My fucking horse walked away, sending herself to the stables down the block. I frowned at her swishing blue tail, sighing as I turned to follow Tolek inside.
A nice long bath, a warm meal, and perhaps a moment alone to calm the heat that coursed through my body on the ride—the list wrote itself as we climbed the rickety staircase to the room I’d rented in Wayward.
We’d taken an indirect route to the inn, heading south first then looping back north.
I prayed it was enough to avoid being followed.
The idea of a mattress—even a hard one—and a moment to breathe between four walls rather than looking over my shoulder at every crack of a stick was enticing.
But when I pushed the door to our room open, I quickly lost any hope of solitude. The room was small at best—a chest of drawers and a desk on one side, a bathing area without a proper door or partition on the other. And in the center, demanding attention like a star falling from the sky, one bed.
“They didn’t say there was only one,” I murmured, walking to the window and throwing it wide, inviting the crisp air into the stale room.
“I think it’s the only option in a place like this.” There was a smirk in Tol’s voice.
“And what’s so funny?” I spun toward him, but my jaw popped open when I saw his handcuffs now sitting on the bed. “How did you do that?”
“Don’t worry about it, Alabath.”
“You got out of them on your own?”
My favorite smirk curled his lips. “It’s not my first time.”
I shoved away every salacious image that comment brought to my mind, all involving Tolek handcuffed to various—
No, I could not go down that path.
I cleared my throat, ignoring the heat gathering low within me, like a trap ready to be sprung. “You could have done it earlier,” I mumbled.
“We were a little busy.” He shrugged, then started unbuttoning his pants.
“What are you doing now?” Exasperation rattled my voice, but I couldn’t stop my eyes from dragging over his torso.
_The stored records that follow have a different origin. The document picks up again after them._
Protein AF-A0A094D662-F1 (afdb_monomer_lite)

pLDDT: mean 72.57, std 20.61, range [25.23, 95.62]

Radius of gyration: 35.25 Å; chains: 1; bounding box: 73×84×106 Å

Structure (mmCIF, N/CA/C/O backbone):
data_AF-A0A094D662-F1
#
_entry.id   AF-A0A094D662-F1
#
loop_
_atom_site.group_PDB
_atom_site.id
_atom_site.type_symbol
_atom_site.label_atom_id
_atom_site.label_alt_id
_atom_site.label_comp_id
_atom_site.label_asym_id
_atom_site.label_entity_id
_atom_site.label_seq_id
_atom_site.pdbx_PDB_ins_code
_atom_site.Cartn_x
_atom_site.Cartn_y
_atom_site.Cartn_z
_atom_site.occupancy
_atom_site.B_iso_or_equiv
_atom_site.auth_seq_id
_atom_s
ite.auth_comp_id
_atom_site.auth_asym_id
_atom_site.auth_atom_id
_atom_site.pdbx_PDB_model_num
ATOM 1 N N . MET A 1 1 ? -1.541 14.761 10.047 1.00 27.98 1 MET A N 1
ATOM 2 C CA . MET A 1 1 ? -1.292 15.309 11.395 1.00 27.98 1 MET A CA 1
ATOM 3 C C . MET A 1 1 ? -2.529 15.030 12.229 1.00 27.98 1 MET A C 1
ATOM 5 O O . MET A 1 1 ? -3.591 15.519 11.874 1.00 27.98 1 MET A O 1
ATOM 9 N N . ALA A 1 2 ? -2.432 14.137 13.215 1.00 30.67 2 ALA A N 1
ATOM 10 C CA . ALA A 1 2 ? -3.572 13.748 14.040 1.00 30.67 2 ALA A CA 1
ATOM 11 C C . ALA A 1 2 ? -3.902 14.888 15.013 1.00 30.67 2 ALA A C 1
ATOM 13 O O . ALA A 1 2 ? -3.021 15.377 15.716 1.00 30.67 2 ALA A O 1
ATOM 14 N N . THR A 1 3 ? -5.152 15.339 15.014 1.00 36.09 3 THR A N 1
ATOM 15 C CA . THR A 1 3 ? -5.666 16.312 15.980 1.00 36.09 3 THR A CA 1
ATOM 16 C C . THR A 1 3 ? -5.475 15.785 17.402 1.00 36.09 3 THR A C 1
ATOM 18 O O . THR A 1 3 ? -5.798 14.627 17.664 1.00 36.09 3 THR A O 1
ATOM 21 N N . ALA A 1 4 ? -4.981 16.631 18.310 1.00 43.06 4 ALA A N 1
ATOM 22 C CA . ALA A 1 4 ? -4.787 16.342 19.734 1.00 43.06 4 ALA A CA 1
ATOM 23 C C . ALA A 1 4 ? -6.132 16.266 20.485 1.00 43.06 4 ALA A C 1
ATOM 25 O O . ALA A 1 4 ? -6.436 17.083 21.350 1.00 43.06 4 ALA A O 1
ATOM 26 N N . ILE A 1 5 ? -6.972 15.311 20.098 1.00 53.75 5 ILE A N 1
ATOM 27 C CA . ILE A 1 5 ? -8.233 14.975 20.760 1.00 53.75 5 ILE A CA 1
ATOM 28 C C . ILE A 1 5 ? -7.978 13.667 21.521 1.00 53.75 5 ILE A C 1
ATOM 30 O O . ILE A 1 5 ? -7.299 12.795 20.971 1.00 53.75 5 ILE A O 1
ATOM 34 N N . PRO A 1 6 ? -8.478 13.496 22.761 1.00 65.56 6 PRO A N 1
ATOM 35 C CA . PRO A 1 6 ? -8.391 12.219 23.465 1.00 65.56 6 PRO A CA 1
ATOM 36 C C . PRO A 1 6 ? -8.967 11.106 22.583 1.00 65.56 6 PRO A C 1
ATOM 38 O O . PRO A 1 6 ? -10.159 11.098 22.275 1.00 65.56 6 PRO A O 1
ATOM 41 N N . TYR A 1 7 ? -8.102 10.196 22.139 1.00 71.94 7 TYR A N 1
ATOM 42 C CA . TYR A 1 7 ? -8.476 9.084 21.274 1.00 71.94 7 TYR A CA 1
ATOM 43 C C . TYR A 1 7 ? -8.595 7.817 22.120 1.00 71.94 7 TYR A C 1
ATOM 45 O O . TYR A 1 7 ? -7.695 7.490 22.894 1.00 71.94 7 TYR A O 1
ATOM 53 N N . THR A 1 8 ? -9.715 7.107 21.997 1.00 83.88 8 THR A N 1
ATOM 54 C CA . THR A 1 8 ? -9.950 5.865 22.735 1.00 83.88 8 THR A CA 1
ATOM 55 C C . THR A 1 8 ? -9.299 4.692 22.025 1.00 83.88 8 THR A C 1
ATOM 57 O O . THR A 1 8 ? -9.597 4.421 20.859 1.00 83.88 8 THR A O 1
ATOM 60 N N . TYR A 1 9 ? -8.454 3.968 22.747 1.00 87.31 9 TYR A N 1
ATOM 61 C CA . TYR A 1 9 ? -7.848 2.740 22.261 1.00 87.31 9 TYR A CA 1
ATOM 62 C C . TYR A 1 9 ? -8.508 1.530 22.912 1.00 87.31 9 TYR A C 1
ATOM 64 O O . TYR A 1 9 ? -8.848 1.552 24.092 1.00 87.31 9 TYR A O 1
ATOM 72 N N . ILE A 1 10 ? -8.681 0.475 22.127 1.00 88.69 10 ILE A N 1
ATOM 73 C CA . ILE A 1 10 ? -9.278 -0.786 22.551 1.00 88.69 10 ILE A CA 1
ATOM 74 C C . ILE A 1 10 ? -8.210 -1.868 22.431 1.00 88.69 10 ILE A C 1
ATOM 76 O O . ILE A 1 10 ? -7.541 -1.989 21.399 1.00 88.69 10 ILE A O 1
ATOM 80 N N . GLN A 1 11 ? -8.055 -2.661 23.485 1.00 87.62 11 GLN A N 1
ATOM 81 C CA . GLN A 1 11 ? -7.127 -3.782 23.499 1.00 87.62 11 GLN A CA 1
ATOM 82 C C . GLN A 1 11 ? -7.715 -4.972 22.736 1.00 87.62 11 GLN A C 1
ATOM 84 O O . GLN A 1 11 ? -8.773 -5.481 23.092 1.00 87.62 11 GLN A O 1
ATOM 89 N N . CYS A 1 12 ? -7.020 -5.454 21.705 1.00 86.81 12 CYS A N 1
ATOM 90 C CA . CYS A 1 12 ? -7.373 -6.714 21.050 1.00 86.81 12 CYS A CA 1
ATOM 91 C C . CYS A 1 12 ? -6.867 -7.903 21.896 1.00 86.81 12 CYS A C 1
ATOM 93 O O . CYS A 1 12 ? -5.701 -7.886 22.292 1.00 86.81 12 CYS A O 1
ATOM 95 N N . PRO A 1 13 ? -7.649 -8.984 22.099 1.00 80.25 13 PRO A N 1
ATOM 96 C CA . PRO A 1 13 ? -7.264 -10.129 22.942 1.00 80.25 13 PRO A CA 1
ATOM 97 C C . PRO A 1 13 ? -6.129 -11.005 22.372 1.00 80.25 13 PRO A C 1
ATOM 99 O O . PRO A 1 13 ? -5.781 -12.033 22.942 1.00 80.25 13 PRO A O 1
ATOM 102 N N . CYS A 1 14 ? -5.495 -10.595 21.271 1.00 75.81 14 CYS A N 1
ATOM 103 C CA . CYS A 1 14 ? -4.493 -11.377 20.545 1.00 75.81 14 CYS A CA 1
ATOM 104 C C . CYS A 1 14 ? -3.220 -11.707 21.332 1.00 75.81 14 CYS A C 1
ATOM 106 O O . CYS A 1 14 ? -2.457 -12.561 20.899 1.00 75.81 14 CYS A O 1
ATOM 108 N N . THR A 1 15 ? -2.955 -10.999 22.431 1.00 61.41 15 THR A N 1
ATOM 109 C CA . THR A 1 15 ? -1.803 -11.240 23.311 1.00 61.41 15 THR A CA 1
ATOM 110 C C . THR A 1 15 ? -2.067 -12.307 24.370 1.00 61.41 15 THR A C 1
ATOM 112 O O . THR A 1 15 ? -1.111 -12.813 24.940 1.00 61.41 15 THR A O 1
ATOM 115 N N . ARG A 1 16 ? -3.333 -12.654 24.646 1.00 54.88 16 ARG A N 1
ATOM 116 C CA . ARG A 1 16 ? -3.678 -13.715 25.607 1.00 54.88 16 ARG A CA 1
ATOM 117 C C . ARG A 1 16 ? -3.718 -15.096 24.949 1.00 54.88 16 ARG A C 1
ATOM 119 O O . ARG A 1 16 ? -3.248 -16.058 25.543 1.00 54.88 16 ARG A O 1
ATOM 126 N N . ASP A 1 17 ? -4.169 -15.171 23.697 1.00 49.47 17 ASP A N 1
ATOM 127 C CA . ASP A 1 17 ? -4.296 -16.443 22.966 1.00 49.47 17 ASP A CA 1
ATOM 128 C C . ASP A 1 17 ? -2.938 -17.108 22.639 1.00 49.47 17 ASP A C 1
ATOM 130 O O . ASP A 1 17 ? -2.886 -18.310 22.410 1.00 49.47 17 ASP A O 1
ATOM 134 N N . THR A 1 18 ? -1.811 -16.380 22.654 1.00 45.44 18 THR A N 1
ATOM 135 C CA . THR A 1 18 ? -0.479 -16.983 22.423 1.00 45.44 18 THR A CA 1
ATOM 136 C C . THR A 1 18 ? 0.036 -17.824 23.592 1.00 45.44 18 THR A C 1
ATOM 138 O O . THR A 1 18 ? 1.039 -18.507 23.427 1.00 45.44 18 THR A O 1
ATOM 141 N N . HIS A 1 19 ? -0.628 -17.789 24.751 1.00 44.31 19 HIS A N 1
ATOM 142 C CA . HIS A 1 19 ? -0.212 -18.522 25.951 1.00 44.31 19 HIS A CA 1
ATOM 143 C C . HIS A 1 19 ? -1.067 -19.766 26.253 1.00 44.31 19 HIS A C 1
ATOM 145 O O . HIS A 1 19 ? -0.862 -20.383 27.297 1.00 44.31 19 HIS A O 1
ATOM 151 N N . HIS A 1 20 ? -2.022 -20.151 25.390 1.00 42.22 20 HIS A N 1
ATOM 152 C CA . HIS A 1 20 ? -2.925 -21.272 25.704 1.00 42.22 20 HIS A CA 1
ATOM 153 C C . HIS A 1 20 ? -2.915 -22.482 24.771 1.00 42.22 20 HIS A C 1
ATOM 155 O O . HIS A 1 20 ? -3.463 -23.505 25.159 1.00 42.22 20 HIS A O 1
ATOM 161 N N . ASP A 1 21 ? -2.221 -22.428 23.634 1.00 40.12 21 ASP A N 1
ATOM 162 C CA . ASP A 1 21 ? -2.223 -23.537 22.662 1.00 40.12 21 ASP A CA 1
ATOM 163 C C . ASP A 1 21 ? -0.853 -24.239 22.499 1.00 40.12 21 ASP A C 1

Broad shoulders and lean, defined muscles tapered into a narrow waist and hips. Angels curse me, even beneath dirt and bruises his body was perfect.
Half of me itched to slaughter everyone who’d hurt him—for the second time—but the other half wanted to close the distance between us, grab a cloth from the shelf above the tub, and slowly, carefully, clean each stained piece of his skin until it was once again flawless.
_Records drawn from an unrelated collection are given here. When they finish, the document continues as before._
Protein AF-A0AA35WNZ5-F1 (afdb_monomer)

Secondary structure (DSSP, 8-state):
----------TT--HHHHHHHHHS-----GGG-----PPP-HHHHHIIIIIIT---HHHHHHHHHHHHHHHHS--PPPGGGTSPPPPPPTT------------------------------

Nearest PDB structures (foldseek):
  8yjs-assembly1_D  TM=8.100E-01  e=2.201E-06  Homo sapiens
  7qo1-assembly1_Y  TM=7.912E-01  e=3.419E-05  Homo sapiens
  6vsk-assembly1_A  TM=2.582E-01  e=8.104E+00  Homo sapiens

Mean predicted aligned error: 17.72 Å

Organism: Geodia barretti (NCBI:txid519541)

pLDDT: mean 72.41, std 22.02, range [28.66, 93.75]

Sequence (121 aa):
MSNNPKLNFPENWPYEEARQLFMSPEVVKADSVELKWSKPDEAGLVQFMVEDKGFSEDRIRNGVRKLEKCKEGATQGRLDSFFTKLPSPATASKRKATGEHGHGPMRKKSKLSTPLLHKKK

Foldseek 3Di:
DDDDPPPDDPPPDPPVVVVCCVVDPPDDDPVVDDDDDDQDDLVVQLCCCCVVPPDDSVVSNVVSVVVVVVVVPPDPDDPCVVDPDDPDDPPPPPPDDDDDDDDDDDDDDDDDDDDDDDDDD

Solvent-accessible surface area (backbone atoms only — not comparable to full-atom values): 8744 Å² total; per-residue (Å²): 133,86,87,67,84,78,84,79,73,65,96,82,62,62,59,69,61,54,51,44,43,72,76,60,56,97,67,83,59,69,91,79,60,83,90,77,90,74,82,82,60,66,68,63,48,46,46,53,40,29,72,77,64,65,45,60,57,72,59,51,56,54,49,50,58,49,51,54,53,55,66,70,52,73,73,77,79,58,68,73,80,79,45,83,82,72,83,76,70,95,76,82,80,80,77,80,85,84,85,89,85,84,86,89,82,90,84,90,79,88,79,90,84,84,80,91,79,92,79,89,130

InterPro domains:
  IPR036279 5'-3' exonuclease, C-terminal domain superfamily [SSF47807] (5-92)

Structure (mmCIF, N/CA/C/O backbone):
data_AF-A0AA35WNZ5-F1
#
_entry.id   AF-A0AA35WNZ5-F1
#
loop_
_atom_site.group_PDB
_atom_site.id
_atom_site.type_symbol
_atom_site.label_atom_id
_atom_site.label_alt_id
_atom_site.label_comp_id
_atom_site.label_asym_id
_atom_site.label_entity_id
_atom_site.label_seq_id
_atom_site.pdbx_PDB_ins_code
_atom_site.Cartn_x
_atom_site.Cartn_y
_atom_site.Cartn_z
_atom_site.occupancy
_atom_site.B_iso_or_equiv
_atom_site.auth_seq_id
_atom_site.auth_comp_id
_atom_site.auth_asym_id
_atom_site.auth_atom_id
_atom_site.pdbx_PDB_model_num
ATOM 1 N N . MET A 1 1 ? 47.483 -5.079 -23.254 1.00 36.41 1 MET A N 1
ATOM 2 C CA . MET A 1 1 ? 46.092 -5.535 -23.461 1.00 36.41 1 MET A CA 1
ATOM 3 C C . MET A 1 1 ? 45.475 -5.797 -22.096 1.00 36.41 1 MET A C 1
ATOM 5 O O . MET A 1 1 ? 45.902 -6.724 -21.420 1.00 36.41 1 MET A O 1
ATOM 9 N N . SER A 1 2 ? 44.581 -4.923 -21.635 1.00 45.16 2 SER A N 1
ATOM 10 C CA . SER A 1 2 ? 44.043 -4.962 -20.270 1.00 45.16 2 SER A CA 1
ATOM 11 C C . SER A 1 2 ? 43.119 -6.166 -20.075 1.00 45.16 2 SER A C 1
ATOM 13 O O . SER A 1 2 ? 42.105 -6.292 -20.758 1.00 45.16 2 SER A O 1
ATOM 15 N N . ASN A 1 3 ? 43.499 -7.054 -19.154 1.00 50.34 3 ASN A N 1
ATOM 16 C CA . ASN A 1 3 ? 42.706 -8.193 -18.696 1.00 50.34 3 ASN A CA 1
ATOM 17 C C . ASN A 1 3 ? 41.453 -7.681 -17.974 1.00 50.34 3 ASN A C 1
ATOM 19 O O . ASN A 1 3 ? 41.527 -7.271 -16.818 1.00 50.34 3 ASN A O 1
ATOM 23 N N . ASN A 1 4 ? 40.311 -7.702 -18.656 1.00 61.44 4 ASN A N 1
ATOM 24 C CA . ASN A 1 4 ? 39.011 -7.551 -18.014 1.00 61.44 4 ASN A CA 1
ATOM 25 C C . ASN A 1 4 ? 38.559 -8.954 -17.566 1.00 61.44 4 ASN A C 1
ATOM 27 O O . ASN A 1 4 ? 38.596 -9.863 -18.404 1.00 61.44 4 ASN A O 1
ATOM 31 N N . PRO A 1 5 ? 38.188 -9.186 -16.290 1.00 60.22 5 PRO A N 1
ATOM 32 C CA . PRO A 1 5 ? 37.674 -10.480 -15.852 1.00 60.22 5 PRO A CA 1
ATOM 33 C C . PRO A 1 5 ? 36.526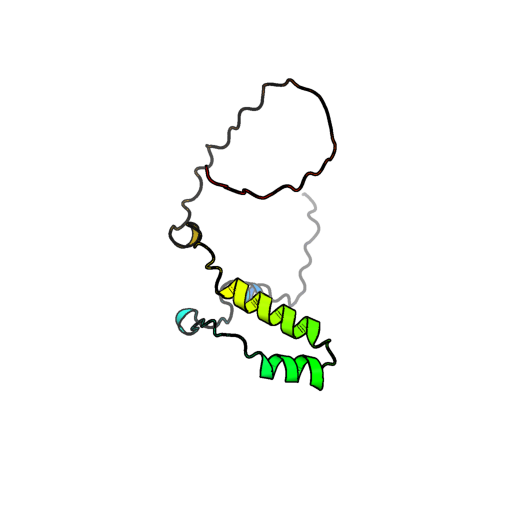 -10.891 -16.774 1.00 60.22 5 PRO A C 1
ATOM 35 O O . PRO A 1 5 ? 35.548 -10.162 -16.931 1.00 60.22 5 PRO A O 1
ATOM 38 N N . LYS A 1 6 ? 36.710 -12.029 -17.450 1.00 66.38 6 LYS A N 1
ATOM 39 C CA . LYS A 1 6 ? 35.773 -12.574 -18.432 1.00 66.38 6 LYS A CA 1
ATOM 40 C C . LYS A 1 6 ? 34.415 -12.727 -17.753 1.00 66.38 6 LYS A C 1
ATOM 42 O O . LYS A 1 6 ? 34.253 -13.561 -16.866 1.00 66.38 6 LYS A O 1
ATOM 47 N N . LEU A 1 7 ? 33.473 -11.868 -18.130 1.00 68.69 7 LEU A N 1
ATOM 48 C CA . LEU A 1 7 ? 32.079 -11.967 -17.723 1.00 68.69 7 LEU A CA 1
ATOM 49 C C . LEU A 1 7 ? 31.529 -13.256 -18.343 1.00 68.69 7 LEU A C 1
ATOM 51 O O . LEU A 1 7 ? 31.233 -13.299 -19.533 1.00 68.69 7 LEU A O 1
ATOM 55 N N . ASN A 1 8 ? 31.479 -14.324 -17.550 1.00 73.19 8 ASN A N 1
ATOM 56 C CA . ASN A 1 8 ? 30.920 -15.602 -17.967 1.00 73.19 8 ASN A CA 1
ATOM 57 C C . ASN A 1 8 ? 29.409 -15.553 -17.721 1.00 73.19 8 ASN A C 1
ATOM 59 O O . ASN A 1 8 ? 28.965 -15.603 -16.574 1.00 73.19 8 ASN A O 1
ATOM 63 N N . PHE A 1 9 ? 28.629 -15.411 -18.790 1.00 74.12 9 PHE A N 1
ATOM 64 C CA . PHE A 1 9 ? 27.172 -15.486 -18.722 1.00 74.12 9 PHE A CA 1
ATOM 65 C C . PHE A 1 9 ? 26.726 -16.952 -18.777 1.00 74.12 9 PHE A C 1
ATOM 67 O O . PHE A 1 9 ? 27.334 -17.735 -19.511 1.00 74.12 9 PHE A O 1
ATOM 74 N N . PRO A 1 10 ? 25.690 -17.349 -18.020 1.00 84.19 10 PRO A N 1
ATOM 75 C CA . PRO A 1 10 ? 25.103 -18.676 -18.155 1.00 84.19 10 PRO A CA 1
ATOM 76 C C . PRO A 1 10 ? 24.608 -18.922 -19.585 1.00 84.19 10 PRO A C 1
ATOM 78 O O . PRO A 1 10 ? 24.035 -18.030 -20.206 1.00 84.19 10 PRO A O 1
ATOM 81 N N . GLU A 1 11 ? 24.818 -20.139 -20.088 1.00 73.88 11 GLU A N 1
ATOM 82 C CA . GLU A 1 11 ? 24.565 -20.519 -21.488 1.00 73.88 11 GLU A CA 1
ATOM 83 C C . GLU A 1 11 ? 23.098 -20.353 -21.913 1.00 73.88 11 GLU A C 1
ATOM 85 O O . GLU A 1 11 ? 22.816 -20.069 -23.071 1.00 73.88 11 GLU A O 1
ATOM 90 N N . ASN A 1 12 ? 22.167 -20.435 -20.960 1.00 79.31 12 ASN A N 1
ATOM 91 C CA . ASN A 1 12 ? 20.739 -20.222 -21.183 1.00 79.31 12 ASN A CA 1
ATOM 92 C C . ASN A 1 12 ? 20.193 -19.076 -20.316 1.00 79.31 12 ASN A C 1
ATOM 94 O O . ASN A 1 12 ? 19.216 -19.245 -19.589 1.00 79.31 12 ASN A O 1
ATOM 98 N N . TRP A 1 13 ? 20.878 -17.931 -20.299 1.00 84.56 13 TRP A N 1
ATOM 99 C CA . TRP A 1 13 ? 20.428 -16.758 -19.551 1.00 84.56 13 TRP A CA 1
ATOM 100 C C . TRP A 1 13 ? 19.322 -16.012 -20.329 1.00 84.56 13 TRP A C 1
ATOM 102 O O . TRP A 1 13 ? 19.625 -15.410 -21.364 1.00 84.56 13 TRP A O 1
ATOM 112 N N . PRO A 1 14 ? 18.063 -15.971 -19.843 1.00 85.31 14 PRO A N 1
ATOM 113 C CA . PRO A 1 14 ? 16.928 -15.384 -20.562 1.00 85.31 14 PRO A CA 1
ATOM 114 C C . PRO A 1 14 ? 16.921 -13.850 -20.439 1.00 85.31 14 PRO A C 1
ATOM 116 O O . PRO A 1 14 ? 15.982 -13.244 -19.925 1.00 85.31 14 PRO A O 1
ATOM 119 N N . TYR A 1 15 ? 18.003 -13.191 -20.865 1.00 87.81 15 TYR A N 1
ATOM 120 C CA . TYR A 1 15 ? 18.144 -11.735 -20.763 1.00 87.81 15 TYR A CA 1
ATOM 121 C C . TYR A 1 15 ? 17.067 -11.011 -21.566 1.00 87.81 15 TYR A C 1
ATOM 123 O O . TYR A 1 15 ? 16.472 -10.054 -21.076 1.00 87.81 15 TYR A O 1
ATOM 131 N N . GLU A 1 16 ? 16.830 -11.457 -22.797 1.00 86.44 16 GLU A N 1
ATOM 132 C CA . GLU A 1 16 ? 15.889 -10.809 -23.709 1.00 86.44 16 GLU A CA 1
ATOM 133 C C . GLU A 1 16 ? 14.450 -10.957 -23.216 1.00 86.44 16 GLU A C 1
ATOM 135 O O . GLU A 1 16 ? 13.718 -9.971 -23.154 1.00 86.44 16 GLU A O 1
ATOM 140 N N . GLU A 1 17 ? 14.080 -12.154 -22.763 1.00 85.75 17 GLU A N 1
ATOM 141 C CA . GLU A 1 17 ? 12.760 -12.436 -22.194 1.00 85.75 17 GLU A CA 1
ATOM 142 C C . GLU A 1 17 ? 12.530 -11.659 -20.894 1.00 85.75 17 GLU A C 1
ATOM 144 O O . GLU A 1 17 ? 11.502 -11.001 -20.734 1.00 85.75 17 GLU A O 1
ATOM 149 N N . ALA A 1 18 ? 13.511 -11.649 -19.984 1.00 89.69 18 ALA A N 1
ATOM 150 C CA . ALA A 1 18 ? 13.425 -10.879 -18.747 1.00 89.69 18 ALA A CA 1
ATOM 151 C C . ALA A 1 18 ? 13.335 -9.372 -19.027 1.00 89.69 18 ALA A C 1
ATOM 153 O O . ALA A 1 18 ? 12.532 -8.669 -18.414 1.00 89.69 18 ALA A O 1
ATOM 154 N N . ARG A 1 19 ? 14.118 -8.859 -19.985 1.00 91.94 19 ARG A N 1
ATOM 155 C CA . ARG A 1 19 ? 14.047 -7.455 -20.410 1.00 91.94 19 ARG A CA 1
ATOM 156 C C . ARG A 1 19 ? 12.669 -7.123 -20.970 1.00 91.94 19 ARG A C 1
ATOM 158 O O . ARG A 1 19 ? 12.142 -6.057 -20.655 1.00 91.94 19 ARG A O 1
ATOM 165 N N . GLN A 1 20 ? 12.086 -8.022 -21.757 1.00 92.75 20 GLN A N 1
ATOM 166 C CA . GLN A 1 20 ? 10.756 -7.825 -22.314 1.00 92.75 20 GLN A CA 1
ATOM 167 C C . GLN A 1 20 ? 9.675 -7.847 -21.234 1.00 92.75 20 GLN A C 1
ATOM 169 O O . GLN A 1 20 ? 8.778 -7.010 -21.269 1.00 92.75 20 GLN A O 1
ATOM 174 N N . LEU A 1 21 ? 9.807 -8.706 -20.223 1.00 93.06 21 LEU A N 1
ATOM 175 C CA . LEU A 1 21 ? 8.913 -8.724 -19.067 1.00 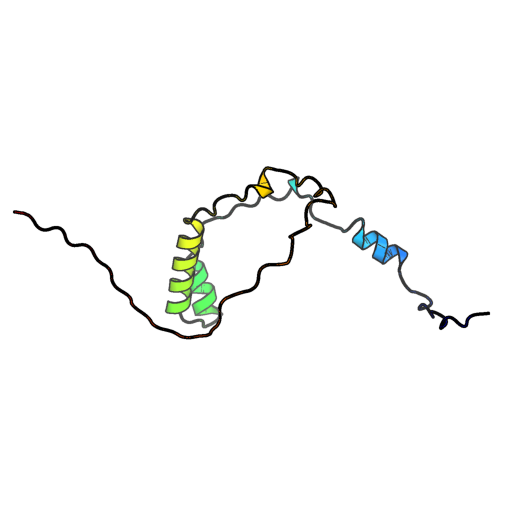93.06 21 LEU A CA 1
ATOM 176 C C . LEU A 1 21 ? 8.928 -7.393 -18.297 1.00 93.06 21 LEU A C 1
ATOM 178 O O . LEU A 1 21 ? 7.882 -6.928 -17.856 1.00 93.06 21 LEU A O 1
ATOM 182 N N . PHE A 1 22 ? 10.091 -6.747 -18.160 1.00 92.94 22 PHE A N 1
ATOM 183 C CA . PHE A 1 22 ? 10.176 -5.425 -17.525 1.00 92.94 22 PHE A CA 1
ATOM 184 C C . PHE A 1 22 ? 9.607 -4.295 -18.394 1.00 92.94 22 PHE A C 1
ATOM 186 O O . PHE A 1 22 ? 9.063 -3.334 -17.853 1.00 92.94 22 PHE A O 1
ATOM 193 N N . MET A 1 23 ? 9.743 -4.383 -19.721 1.00 92.69 23 MET A N 1
ATOM 194 C CA . MET A 1 23 ? 9.254 -3.356 -20.653 1.00 92.69 23 MET A CA 1
ATOM 195 C C . MET A 1 23 ? 7.756 -3.476 -20.933 1.00 92.69 23 MET A C 1
ATOM 197 O O . MET A 1 23 ? 7.077 -2.475 -21.149 1.00 92.69 23 MET A O 1
ATOM 201 N N . SER A 1 24 ? 7.235 -4.696 -20.968 1.00 90.19 24 SER A N 1
ATOM 202 C CA . SER A 1 24 ? 5.838 -5.009 -21.261 1.00 90.19 24 SER A CA 1
ATOM 203 C C . SER A 1 24 ? 5.344 -6.085 -20.298 1.00 90.19 24 SER A C 1
ATOM 205 O O . SER A 1 24 ? 5.126 -7.227 -20.706 1.00 90.19 24 SER A O 1
ATOM 207 N N . PRO A 1 25 ? 5.189 -5.740 -19.007 1.00 92.19 25 PRO A N 1
ATOM 208 C CA . PRO A 1 25 ? 4.633 -6.664 -18.040 1.00 92.19 25 PRO A CA 1
ATOM 209 C C . PRO A 1 25 ? 3.158 -6.916 -18.349 1.00 92.19 25 PRO A C 1
ATOM 211 O O . PRO A 1 25 ? 2.425 -6.023 -18.782 1.00 92.19 25 PRO A O 1
ATOM 214 N N . GLU A 1 26 ? 2.706 -8.131 -18.066 1.00 91.06 26 GLU A N 1
ATOM 215 C CA . GLU A 1 26 ? 1.286 -8.447 -18.068 1.00 91.06 26 GLU A CA 1
ATOM 216 C C . GLU A 1 26 ? 0.628 -7.754 -16.869 1.00 91.06 26 GLU A C 1
ATOM 218 O O . GLU A 1 26 ? 0.738 -8.195 -15.724 1.00 91.06 26 GLU A O 1
ATOM 223 N N . VAL A 1 27 ? -0.012 -6.613 -17.125 1.00 92.19 27 VAL A N 1
ATOM 224 C CA . VAL A 1 27 ? -0.714 -5.830 -16.107 1.00 92.19 27 VAL A CA 1
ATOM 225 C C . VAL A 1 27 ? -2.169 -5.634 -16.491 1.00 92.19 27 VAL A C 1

Then, kiss each mark to remind him of my promise of revenge.
Tolek grinned like he saw right through me. “I’d like to get this mess off before I go to bed.”
“And how do you plan on doing that?” I crossed my arms, stifling every ripple of taut energy coursing through my body.
Without breaking eye contact, he backed toward the bathtub and turned on the tap. “Sorry, did you want to go first? I don’t mind waiting.” He leaned across the basin, reading the bottles lining the small shelf. “They have a lovely little assortment of scented soap. Oh! This one is jasmine—”
“Fine, Vincienzo.” I hated that I couldn’t stifle my laugh. “I don’t think I’ll be using that tub.”
“I’d prefer you bathe if we’re to share a bed.”
I was certain I did not smell good after days of travel with only streams to wash in. Still…
“I won’t be bathing in here.” Spirits, why did I suddenly feel self-conscious?
We had been riding together all night; we swam in the river wearing little more than our undergarments our entire lives.
But as I watched him open one of the bottles and pour a healthy amount into the tub, clouds of bubbles foaming, my chest tightened.
I had never been this way with Tol—with anyone. I always dove into challenges headfirst, but every move around Tolek was a dance toward an unspoken future I didn’t yet understand. I thought I might want it, but I was afraid.
Afraid of messing up. Could you do that twice in such a short time?
While I may have once climbed into the hot water without a second thought, now I shook my head. “Sorry if I smell.”